WHAT YOU NEED TO DO: In the listing below, print exactly the lines from the first through the one that contains "ATOM 26 C C".

PROVIDED RECORDS:

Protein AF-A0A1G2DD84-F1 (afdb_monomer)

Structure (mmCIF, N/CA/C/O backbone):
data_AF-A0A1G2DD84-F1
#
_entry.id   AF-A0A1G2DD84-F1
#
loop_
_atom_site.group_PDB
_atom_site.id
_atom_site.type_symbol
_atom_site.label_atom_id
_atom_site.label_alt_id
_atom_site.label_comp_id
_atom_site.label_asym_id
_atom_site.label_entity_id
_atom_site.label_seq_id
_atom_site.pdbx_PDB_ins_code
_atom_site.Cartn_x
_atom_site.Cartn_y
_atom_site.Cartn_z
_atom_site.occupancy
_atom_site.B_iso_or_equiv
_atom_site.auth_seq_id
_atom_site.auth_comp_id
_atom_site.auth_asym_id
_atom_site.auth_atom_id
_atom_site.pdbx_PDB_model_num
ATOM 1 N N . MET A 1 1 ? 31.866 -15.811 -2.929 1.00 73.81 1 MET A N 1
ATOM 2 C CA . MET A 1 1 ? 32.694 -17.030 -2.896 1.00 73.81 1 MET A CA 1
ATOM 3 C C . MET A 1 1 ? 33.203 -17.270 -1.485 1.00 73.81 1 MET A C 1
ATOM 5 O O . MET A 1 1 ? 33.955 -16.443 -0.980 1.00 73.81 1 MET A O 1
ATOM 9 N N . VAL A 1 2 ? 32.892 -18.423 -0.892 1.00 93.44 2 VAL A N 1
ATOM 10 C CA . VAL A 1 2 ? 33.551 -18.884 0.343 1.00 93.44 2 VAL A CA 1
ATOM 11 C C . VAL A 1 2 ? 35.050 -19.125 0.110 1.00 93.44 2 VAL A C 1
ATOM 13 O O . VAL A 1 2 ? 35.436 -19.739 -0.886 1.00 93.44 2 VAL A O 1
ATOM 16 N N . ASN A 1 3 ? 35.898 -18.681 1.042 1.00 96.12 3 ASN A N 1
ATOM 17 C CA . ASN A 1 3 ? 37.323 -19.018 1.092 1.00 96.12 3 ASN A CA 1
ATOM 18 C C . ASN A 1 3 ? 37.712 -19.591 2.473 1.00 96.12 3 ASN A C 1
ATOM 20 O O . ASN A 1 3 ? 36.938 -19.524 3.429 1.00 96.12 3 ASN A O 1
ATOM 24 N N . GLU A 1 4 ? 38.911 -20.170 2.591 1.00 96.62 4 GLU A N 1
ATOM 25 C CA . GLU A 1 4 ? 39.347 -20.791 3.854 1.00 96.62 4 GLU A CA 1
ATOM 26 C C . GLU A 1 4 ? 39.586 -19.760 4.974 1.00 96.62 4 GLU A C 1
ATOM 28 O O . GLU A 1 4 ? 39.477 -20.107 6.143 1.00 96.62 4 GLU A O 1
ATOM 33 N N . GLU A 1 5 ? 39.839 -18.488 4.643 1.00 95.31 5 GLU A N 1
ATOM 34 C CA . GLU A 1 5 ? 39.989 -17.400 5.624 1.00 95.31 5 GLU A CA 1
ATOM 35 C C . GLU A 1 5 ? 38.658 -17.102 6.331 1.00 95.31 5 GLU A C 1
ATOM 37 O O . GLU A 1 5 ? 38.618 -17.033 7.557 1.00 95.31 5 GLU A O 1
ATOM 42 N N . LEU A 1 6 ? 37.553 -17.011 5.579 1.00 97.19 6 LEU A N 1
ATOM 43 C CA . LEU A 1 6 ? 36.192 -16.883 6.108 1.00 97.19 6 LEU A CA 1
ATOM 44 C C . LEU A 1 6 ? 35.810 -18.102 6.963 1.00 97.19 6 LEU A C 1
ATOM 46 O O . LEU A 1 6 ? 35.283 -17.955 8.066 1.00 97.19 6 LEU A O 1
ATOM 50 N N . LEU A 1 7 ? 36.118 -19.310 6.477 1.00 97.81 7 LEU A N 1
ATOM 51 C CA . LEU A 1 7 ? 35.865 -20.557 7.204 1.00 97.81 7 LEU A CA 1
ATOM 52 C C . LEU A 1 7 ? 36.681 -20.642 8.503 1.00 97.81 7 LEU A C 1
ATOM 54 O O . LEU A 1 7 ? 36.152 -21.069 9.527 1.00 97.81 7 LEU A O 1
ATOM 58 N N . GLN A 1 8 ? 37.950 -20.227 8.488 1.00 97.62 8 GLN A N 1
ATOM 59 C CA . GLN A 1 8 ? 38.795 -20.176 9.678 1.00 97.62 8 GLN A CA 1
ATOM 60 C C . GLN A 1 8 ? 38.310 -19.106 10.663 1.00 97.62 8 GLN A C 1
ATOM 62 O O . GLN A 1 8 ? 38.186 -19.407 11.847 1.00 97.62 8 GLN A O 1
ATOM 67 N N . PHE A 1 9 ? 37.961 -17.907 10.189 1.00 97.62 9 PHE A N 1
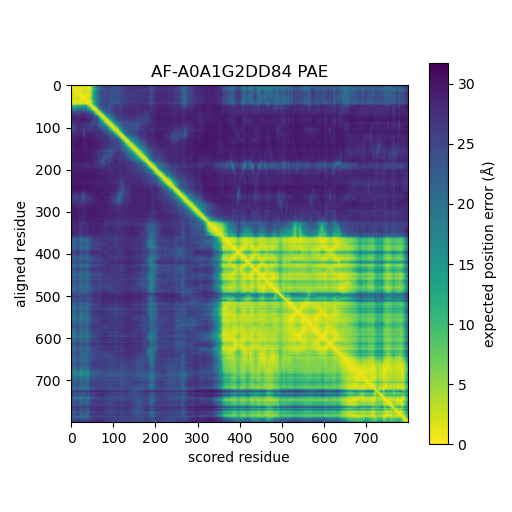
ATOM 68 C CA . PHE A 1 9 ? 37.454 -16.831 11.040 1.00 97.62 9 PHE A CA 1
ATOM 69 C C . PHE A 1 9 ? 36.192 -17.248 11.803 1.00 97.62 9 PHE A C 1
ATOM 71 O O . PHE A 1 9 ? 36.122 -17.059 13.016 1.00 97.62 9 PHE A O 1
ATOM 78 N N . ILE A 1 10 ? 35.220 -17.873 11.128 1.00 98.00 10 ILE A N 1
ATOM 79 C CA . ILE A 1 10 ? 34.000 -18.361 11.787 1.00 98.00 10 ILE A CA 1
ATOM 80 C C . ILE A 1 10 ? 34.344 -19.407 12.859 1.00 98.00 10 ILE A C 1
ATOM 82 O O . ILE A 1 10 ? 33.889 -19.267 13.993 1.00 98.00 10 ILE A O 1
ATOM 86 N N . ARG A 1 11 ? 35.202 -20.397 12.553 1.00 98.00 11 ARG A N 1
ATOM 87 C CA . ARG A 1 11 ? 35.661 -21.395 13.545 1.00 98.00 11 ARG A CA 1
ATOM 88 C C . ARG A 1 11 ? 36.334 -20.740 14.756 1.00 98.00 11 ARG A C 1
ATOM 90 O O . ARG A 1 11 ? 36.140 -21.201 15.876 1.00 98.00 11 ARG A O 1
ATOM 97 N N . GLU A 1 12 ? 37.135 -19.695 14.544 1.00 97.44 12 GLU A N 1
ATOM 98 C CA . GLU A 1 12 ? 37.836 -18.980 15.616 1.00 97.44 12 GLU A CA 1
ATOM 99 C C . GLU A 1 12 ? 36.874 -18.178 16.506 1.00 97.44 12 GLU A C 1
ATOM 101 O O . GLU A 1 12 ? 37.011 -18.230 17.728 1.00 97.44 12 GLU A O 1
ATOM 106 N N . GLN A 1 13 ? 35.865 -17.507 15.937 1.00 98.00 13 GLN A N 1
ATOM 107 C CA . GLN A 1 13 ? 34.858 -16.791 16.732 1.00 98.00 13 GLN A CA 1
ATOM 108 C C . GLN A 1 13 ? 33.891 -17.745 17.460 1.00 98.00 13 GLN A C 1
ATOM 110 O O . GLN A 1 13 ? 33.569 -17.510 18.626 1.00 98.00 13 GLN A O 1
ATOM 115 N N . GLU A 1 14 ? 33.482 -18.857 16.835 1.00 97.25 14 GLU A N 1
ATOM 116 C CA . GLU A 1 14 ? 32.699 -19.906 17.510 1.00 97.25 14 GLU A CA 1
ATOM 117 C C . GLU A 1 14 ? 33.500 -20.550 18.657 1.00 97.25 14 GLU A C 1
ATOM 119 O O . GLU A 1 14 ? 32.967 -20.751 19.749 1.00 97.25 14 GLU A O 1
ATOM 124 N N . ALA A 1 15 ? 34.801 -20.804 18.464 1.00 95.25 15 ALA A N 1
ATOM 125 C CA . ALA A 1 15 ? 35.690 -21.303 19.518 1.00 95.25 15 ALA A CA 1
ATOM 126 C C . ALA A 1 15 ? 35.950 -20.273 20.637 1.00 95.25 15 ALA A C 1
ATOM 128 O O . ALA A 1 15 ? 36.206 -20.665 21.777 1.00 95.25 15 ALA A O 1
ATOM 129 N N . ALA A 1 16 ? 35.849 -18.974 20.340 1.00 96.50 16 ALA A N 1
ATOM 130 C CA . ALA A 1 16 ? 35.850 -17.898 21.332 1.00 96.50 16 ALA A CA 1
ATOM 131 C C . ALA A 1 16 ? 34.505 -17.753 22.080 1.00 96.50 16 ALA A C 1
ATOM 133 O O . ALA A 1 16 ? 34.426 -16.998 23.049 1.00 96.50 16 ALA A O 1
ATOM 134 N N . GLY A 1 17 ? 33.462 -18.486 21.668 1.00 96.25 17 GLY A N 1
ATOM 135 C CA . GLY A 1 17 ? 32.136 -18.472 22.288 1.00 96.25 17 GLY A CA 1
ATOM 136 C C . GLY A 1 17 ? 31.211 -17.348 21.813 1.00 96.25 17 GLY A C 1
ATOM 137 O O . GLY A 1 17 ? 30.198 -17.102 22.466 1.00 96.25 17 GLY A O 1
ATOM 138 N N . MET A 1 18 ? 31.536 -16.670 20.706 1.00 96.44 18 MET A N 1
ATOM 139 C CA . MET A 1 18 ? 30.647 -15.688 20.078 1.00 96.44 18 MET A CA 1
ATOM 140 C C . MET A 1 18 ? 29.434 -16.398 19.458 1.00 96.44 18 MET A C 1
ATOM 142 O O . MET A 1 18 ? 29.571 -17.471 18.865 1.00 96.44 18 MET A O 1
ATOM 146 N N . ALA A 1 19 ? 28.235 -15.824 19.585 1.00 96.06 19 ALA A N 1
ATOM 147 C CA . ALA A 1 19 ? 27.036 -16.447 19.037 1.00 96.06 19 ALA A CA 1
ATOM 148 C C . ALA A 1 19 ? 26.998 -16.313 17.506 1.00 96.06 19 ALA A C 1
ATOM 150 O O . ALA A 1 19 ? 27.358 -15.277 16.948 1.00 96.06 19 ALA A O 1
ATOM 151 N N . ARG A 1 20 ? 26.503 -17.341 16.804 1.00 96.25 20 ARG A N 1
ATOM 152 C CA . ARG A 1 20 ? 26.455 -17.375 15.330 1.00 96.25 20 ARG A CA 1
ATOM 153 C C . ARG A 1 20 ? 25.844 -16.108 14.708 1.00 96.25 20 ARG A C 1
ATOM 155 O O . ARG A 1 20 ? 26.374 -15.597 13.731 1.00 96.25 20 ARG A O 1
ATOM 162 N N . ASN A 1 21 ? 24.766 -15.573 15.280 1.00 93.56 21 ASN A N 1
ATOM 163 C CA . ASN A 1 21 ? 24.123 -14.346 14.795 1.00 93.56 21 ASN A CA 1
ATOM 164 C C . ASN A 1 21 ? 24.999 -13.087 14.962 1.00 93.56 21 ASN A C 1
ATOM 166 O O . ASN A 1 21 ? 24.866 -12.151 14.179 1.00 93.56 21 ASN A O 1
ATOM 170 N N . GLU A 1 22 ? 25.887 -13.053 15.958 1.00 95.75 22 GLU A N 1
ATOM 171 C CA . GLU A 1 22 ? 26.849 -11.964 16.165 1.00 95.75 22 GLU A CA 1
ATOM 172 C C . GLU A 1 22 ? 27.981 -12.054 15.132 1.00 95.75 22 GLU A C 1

RESULT OF THE EXERCISE:
Protein AF-A0A1G2DD84-F1 (afdb_monomer)

Structure (mmCIF, N/CA/C/O backbone):
data_AF-A0A1G2DD84-F1
#
_entry.id   AF-A0A1G2DD84-F1
#
loop_
_atom_site.group_PDB
_atom_site.id
_atom_site.type_symbol
_atom_site.label_atom_id
_atom_site.label_alt_id
_atom_site.label_comp_id
_atom_site.label_asym_id
_atom_site.label_entity_id
_atom_site.label_seq_id
_atom_site.pdbx_PDB_ins_code
_atom_site.Cartn_x
_atom_site.Cartn_y
_atom_site.Cartn_z
_atom_site.occupancy
_atom_site.B_iso_or_equiv
_atom_site.auth_seq_id
_atom_site.auth_comp_id
_atom_site.auth_asym_id
_atom_site.auth_atom_id
_atom_site.pdbx_PDB_model_num
ATOM 1 N N . MET A 1 1 ? 31.866 -15.811 -2.929 1.00 73.81 1 MET A N 1
ATOM 2 C CA . MET A 1 1 ? 32.694 -17.030 -2.896 1.00 73.81 1 MET A CA 1
ATOM 3 C C . MET A 1 1 ? 33.203 -17.270 -1.485 1.00 73.81 1 MET A C 1
ATOM 5 O O . MET A 1 1 ? 33.955 -16.443 -0.980 1.00 73.81 1 MET A O 1
ATOM 9 N N . VAL A 1 2 ? 32.892 -18.423 -0.892 1.00 93.44 2 VAL A N 1
ATOM 10 C CA . VAL A 1 2 ? 33.551 -18.884 0.343 1.00 93.44 2 VAL A CA 1
ATOM 11 C C . VAL A 1 2 ? 35.050 -19.125 0.110 1.00 93.44 2 VAL A C 1
ATOM 13 O O . VAL A 1 2 ? 35.436 -19.739 -0.886 1.00 93.44 2 VAL A O 1
ATOM 16 N N . ASN A 1 3 ? 35.898 -18.681 1.042 1.00 96.12 3 ASN A N 1
ATOM 17 C CA . ASN A 1 3 ? 37.323 -19.018 1.092 1.00 96.12 3 ASN A CA 1
ATOM 18 C C . ASN A 1 3 ? 37.712 -19.591 2.473 1.00 96.12 3 ASN A C 1
ATOM 20 O O . ASN A 1 3 ? 36.938 -19.524 3.429 1.00 96.12 3 ASN A O 1
ATOM 24 N N . GLU A 1 4 ? 38.911 -20.170 2.591 1.00 96.62 4 GLU A N 1
ATOM 25 C CA . GLU A 1 4 ? 39.347 -20.791 3.854 1.00 96.62 4 GLU A CA 1
ATOM 26 C C . GLU A 1 4 ? 39.586 -19.760 4.974 1.00 96.62 4 GLU A C 1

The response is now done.